Assignment
Write out, without any change, the lines in the material below that run from the line with "ATOM 131 C C" through the line with "ATOM 147 C C", both included.

Data for this task
::::

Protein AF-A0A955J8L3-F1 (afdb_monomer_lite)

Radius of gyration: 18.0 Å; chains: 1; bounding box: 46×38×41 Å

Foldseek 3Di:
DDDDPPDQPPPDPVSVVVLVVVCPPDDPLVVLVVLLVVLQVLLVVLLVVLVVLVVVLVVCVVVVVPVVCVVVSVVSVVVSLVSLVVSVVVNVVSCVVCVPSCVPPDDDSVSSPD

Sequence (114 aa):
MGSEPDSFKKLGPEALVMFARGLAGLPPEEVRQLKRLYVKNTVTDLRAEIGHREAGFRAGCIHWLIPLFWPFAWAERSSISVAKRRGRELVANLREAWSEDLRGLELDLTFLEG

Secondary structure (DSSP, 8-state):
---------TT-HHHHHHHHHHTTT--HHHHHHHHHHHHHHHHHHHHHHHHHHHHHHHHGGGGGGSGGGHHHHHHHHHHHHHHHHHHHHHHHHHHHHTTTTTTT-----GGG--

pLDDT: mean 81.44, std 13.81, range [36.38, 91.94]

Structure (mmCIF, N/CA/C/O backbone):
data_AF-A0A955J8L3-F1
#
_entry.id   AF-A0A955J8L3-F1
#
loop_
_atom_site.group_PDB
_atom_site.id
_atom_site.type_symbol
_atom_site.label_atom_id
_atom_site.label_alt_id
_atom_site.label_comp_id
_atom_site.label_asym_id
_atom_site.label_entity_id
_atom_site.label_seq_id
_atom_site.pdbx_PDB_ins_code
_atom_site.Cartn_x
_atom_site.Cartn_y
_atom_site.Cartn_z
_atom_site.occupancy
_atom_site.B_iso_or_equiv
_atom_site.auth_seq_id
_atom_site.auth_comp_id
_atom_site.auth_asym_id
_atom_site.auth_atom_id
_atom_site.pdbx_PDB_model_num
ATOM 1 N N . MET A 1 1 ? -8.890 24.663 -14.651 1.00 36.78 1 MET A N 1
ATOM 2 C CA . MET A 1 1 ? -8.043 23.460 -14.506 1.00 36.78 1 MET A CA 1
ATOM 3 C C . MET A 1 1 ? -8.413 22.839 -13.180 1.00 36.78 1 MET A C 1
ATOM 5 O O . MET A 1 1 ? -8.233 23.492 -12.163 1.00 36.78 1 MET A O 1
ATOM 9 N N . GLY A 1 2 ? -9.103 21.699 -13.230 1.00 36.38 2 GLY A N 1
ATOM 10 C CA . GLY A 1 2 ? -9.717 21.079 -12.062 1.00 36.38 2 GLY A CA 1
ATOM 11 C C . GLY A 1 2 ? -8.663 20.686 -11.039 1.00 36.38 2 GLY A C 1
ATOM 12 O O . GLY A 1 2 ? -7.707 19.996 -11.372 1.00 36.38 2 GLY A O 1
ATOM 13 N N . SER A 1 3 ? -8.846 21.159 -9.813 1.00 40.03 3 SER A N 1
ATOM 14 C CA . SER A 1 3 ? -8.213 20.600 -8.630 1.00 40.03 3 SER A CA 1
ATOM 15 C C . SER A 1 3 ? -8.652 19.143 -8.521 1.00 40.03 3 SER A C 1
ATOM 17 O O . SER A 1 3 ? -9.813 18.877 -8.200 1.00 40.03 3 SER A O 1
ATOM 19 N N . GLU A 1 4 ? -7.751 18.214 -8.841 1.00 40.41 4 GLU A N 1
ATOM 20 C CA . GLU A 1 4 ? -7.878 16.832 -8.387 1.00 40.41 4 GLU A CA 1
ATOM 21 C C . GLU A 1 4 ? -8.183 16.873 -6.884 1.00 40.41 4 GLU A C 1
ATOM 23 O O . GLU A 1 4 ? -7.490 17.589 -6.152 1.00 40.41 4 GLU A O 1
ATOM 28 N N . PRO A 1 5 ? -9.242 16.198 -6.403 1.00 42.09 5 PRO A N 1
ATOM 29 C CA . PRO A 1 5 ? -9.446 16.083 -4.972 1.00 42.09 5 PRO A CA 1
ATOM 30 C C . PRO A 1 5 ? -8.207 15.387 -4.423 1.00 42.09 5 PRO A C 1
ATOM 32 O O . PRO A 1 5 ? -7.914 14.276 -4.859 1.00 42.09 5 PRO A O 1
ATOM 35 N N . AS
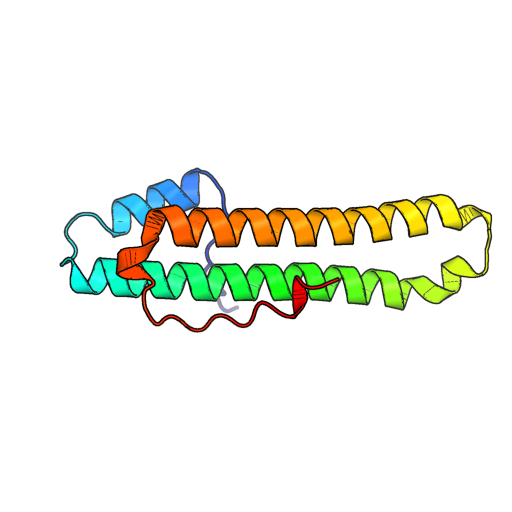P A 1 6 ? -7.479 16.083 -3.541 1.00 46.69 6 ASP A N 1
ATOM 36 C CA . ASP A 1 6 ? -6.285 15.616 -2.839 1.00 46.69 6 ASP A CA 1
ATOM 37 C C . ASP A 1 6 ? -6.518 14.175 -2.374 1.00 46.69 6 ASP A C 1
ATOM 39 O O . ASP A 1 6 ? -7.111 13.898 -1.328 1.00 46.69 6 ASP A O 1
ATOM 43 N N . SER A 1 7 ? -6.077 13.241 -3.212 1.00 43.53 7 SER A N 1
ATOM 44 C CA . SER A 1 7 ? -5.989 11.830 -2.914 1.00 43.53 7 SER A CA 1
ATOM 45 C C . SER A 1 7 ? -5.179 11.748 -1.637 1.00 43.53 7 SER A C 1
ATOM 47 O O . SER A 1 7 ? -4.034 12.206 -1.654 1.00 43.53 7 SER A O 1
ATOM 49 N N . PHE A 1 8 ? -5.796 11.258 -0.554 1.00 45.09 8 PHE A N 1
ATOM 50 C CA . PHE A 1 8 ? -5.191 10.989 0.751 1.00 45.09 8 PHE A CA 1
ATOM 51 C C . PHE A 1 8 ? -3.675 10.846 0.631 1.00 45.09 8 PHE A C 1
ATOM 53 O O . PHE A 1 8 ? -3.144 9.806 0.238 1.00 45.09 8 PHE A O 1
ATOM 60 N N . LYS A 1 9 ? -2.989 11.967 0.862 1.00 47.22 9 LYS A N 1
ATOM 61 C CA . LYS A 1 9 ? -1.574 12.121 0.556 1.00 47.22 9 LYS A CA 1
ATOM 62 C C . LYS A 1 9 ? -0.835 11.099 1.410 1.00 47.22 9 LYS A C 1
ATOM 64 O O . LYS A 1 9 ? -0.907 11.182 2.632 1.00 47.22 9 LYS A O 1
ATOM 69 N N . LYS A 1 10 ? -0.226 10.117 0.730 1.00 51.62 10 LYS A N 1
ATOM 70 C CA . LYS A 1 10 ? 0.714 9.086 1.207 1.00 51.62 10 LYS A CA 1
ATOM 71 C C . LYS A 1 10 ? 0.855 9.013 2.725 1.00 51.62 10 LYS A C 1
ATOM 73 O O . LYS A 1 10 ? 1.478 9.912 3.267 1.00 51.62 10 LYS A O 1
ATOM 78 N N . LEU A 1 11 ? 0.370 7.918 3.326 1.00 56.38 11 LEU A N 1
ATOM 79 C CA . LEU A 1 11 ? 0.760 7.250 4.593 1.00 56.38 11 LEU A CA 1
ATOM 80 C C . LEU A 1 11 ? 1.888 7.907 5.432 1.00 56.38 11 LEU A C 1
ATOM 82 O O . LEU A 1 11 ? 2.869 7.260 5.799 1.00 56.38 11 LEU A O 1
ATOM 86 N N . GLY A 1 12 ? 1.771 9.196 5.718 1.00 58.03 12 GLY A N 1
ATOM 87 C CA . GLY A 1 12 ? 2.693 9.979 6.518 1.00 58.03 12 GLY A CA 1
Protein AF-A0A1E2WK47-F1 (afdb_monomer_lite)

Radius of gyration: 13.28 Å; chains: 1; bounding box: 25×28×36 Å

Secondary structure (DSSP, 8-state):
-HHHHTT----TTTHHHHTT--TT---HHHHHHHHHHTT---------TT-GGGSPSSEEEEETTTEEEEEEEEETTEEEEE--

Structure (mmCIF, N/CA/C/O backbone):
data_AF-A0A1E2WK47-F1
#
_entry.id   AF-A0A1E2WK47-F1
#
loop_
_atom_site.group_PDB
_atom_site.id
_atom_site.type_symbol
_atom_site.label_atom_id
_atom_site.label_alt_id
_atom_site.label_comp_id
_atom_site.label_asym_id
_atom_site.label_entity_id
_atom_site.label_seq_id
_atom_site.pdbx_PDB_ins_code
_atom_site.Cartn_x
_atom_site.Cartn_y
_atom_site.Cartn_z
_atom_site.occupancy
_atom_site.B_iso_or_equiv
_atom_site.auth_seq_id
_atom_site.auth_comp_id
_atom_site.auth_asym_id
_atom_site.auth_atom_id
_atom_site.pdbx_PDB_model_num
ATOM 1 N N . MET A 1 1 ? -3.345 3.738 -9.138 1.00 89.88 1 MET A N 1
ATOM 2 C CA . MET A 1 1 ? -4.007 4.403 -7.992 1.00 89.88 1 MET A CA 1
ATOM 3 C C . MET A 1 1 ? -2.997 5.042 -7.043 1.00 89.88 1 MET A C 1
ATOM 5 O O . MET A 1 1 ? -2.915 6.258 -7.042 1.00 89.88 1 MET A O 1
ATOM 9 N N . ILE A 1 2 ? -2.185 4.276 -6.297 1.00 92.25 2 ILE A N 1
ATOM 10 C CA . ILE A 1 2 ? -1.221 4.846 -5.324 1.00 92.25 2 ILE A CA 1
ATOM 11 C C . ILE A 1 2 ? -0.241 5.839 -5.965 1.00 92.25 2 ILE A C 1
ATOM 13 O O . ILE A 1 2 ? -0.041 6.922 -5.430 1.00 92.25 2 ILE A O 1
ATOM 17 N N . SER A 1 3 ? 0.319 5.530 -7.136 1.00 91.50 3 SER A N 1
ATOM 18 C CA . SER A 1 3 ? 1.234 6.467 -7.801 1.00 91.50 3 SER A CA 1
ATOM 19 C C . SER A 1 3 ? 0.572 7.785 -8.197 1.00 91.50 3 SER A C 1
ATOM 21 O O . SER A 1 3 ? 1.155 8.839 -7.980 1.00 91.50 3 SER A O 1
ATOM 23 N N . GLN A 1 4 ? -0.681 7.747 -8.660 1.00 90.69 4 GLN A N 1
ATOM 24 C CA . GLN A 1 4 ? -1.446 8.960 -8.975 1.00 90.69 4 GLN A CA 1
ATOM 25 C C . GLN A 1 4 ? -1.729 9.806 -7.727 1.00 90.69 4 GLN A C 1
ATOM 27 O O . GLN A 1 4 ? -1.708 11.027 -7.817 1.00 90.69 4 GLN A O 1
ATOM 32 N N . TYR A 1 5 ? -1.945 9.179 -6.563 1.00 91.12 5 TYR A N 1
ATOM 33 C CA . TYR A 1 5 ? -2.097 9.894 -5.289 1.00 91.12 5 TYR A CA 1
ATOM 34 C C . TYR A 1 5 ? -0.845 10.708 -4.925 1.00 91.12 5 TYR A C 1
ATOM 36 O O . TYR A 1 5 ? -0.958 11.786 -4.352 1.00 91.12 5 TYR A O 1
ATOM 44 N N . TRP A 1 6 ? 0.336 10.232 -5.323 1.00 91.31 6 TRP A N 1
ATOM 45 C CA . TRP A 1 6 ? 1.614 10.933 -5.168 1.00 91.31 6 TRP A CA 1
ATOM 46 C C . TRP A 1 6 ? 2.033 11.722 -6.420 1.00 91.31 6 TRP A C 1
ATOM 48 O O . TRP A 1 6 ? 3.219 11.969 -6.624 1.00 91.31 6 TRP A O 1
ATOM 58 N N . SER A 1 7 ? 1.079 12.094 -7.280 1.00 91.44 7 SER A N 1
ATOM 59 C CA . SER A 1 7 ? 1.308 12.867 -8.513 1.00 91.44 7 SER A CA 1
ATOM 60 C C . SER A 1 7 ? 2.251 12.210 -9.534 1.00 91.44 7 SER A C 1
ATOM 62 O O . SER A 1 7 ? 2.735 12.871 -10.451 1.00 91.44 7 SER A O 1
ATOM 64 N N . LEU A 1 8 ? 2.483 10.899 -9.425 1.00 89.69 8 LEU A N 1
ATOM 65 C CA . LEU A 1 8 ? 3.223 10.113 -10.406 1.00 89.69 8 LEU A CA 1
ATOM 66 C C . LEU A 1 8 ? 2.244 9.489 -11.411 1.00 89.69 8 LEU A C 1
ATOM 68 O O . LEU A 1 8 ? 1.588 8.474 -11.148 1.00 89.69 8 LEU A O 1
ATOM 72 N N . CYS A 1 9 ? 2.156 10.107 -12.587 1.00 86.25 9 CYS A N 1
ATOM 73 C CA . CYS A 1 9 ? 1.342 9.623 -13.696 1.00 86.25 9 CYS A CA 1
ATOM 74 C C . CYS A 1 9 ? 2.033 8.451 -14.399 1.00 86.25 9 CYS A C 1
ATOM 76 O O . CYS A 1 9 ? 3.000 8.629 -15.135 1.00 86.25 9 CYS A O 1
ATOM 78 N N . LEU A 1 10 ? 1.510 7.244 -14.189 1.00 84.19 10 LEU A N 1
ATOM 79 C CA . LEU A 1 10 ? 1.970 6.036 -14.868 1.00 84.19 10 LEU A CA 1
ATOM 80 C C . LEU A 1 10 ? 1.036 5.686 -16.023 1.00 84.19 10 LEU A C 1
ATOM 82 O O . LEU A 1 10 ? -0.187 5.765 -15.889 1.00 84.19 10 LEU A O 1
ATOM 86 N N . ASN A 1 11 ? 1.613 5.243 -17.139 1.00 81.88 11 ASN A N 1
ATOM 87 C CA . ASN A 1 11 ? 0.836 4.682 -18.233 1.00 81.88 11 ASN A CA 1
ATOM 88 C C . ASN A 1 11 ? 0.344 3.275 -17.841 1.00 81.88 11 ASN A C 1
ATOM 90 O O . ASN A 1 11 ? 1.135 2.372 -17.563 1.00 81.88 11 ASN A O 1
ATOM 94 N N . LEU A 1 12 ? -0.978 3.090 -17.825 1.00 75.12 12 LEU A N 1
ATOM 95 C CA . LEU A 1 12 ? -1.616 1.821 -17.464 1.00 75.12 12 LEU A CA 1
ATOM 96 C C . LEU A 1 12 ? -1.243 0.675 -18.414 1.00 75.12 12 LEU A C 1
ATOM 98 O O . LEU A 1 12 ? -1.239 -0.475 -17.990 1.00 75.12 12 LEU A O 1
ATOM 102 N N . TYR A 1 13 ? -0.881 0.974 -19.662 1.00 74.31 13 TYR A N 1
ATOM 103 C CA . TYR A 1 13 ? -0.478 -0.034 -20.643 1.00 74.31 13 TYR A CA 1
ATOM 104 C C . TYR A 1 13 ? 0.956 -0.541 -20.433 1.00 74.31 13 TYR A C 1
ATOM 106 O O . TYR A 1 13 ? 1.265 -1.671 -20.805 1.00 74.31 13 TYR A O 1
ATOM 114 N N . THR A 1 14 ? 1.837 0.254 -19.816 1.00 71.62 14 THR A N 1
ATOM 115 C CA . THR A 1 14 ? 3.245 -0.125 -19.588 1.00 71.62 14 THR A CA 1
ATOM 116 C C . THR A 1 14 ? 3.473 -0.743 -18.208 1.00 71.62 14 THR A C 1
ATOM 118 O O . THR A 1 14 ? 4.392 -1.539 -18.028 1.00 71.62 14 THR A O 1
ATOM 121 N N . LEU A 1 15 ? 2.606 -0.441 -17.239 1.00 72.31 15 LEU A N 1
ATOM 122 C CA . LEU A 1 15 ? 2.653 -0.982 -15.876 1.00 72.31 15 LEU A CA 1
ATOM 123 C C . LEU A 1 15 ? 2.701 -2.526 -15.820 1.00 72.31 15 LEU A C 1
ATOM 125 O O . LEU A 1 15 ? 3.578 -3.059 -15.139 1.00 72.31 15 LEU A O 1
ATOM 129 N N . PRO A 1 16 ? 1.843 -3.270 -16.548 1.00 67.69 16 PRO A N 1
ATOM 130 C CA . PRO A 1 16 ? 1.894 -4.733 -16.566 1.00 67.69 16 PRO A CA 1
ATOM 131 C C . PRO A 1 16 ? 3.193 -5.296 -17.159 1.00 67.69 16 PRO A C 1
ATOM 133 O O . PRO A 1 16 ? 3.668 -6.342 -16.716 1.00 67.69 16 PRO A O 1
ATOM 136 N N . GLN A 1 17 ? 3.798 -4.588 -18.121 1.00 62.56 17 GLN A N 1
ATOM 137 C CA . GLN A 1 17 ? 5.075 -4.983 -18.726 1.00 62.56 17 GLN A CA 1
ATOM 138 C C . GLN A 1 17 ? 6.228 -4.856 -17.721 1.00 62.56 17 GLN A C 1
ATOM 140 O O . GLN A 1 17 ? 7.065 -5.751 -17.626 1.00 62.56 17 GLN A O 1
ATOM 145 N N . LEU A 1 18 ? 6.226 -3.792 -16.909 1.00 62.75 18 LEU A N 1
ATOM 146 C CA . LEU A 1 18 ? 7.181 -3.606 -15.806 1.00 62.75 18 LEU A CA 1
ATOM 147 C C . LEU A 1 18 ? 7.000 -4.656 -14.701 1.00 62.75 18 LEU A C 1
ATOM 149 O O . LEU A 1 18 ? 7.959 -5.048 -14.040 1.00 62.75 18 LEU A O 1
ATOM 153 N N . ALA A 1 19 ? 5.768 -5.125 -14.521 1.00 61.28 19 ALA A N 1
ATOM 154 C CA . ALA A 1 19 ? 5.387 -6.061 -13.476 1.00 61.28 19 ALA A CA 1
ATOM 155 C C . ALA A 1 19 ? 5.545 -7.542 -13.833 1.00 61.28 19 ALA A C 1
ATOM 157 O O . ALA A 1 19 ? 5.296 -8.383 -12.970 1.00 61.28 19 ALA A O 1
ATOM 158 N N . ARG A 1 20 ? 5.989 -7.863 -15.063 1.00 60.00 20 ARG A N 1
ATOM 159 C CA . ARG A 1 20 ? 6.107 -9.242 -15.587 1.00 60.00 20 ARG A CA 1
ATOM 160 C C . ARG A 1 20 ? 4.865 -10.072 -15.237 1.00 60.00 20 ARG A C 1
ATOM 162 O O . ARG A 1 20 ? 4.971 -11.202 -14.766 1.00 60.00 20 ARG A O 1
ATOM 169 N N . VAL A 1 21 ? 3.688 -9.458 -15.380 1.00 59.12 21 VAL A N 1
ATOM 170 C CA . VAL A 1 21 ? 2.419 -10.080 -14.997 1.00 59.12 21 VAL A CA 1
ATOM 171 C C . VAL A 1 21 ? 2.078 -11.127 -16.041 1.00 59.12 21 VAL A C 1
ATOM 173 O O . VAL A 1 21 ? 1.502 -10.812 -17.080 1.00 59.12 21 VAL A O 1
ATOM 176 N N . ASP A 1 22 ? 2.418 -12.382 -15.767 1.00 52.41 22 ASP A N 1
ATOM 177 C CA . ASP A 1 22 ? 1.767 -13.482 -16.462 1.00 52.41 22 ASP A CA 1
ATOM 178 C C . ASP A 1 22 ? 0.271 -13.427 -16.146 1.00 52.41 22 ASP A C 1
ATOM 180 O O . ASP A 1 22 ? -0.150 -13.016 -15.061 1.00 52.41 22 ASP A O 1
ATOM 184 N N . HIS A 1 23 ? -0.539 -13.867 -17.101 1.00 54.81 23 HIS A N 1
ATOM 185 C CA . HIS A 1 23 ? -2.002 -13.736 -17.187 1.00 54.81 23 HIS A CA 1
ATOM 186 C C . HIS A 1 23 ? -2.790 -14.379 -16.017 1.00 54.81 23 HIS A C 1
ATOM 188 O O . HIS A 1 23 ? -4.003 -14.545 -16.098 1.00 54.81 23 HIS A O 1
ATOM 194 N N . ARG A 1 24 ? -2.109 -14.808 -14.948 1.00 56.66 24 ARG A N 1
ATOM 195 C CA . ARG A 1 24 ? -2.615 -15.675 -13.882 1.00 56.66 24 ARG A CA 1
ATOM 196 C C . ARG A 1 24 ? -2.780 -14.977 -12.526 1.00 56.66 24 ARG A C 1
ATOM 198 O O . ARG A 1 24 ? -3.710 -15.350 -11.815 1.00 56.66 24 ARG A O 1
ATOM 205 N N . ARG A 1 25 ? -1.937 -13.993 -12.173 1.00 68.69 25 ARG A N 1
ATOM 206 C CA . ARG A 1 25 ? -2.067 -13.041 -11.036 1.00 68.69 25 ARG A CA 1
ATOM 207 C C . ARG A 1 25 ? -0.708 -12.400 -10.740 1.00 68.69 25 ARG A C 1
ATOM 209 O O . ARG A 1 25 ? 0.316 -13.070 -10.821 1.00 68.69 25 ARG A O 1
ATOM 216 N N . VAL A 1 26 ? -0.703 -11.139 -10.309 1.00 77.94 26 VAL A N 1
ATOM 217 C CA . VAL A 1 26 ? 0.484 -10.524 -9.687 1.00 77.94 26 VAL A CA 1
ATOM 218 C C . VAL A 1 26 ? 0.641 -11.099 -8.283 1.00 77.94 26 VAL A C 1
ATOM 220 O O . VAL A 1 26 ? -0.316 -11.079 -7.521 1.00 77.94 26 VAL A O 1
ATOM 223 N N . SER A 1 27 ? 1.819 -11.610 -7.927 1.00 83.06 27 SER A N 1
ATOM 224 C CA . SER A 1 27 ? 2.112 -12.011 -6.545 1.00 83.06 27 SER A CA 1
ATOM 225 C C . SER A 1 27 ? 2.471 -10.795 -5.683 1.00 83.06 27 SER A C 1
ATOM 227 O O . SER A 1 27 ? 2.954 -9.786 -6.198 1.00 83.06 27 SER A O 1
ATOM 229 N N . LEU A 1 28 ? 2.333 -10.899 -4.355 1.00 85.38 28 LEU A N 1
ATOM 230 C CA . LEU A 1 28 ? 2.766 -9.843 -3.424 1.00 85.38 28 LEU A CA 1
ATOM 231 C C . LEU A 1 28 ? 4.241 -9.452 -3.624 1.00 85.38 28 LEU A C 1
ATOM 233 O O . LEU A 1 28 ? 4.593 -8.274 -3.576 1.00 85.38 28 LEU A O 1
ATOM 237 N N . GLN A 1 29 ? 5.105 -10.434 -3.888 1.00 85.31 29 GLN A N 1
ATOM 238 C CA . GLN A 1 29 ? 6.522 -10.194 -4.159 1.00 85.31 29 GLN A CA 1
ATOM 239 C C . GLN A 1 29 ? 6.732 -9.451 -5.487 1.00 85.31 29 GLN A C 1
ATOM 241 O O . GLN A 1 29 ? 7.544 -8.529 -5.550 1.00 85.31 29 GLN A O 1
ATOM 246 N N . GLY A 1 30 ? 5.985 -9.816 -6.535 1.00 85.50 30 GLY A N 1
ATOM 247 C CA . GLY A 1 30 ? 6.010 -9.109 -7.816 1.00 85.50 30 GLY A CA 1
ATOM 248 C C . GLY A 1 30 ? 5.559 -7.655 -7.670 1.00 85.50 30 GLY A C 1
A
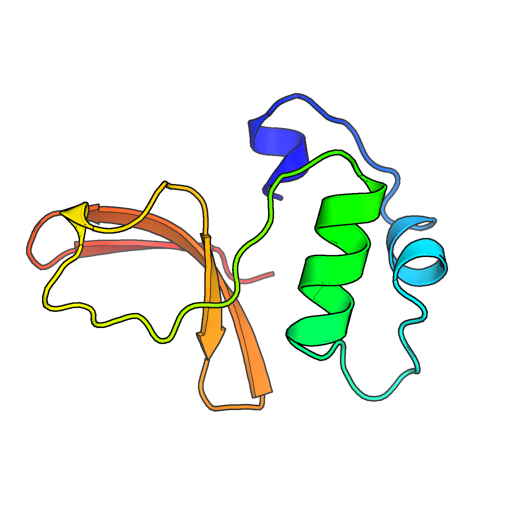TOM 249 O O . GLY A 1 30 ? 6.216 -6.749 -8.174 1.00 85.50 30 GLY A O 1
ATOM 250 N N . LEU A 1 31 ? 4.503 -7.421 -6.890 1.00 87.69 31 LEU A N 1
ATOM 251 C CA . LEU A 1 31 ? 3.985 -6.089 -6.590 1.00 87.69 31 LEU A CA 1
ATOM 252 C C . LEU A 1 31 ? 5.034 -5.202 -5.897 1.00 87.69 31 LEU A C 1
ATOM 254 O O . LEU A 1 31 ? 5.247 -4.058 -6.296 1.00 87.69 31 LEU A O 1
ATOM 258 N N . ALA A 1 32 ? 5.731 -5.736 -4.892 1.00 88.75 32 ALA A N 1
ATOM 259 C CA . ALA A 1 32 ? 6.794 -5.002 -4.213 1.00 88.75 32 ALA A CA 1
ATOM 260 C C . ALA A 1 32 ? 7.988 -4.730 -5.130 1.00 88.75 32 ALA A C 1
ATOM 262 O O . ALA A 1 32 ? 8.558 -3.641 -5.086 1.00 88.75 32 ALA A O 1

::::

Task answer
ATOM 131 C C . PRO A 1 16 ? 3.193 -5.296 -17.159 1.00 67.69 16 PRO A C 1
ATOM 133 O O . PRO A 1 16 ? 3.668 -6.342 -16.716 1.00 67.69 16 PRO A O 1
ATOM 136 N N . GLN A 1 17 ? 3.798 -4.588 -18.121 1.00 62.56 17 GLN A N 1
ATOM 137 C CA . GLN A 1 17 ? 5.075 -4.983 -18.726 1.00 62.56 17 GLN A CA 1
ATOM 138 C C . GLN A 1 17 ? 6.228 -4.856 -17.721 1.00 62.56 17 GLN A C 1
ATOM 140 O O . GLN A 1 17 ? 7.065 -5.751 -17.626 1.00 62.56 17 GLN A O 1
ATOM 145 N N . LEU A 1 18 ? 6.226 -3.792 -16.909 1.00 62.75 18 LEU A N 1
ATOM 146 C CA . LEU A 1 18 ? 7.181 -3.606 -15.806 1.00 62.75 18 LEU A CA 1
ATOM 147 C C . LEU A 1 18 ? 7.000 -4.656 -14.701 1.00 62.75 18 LEU A C 1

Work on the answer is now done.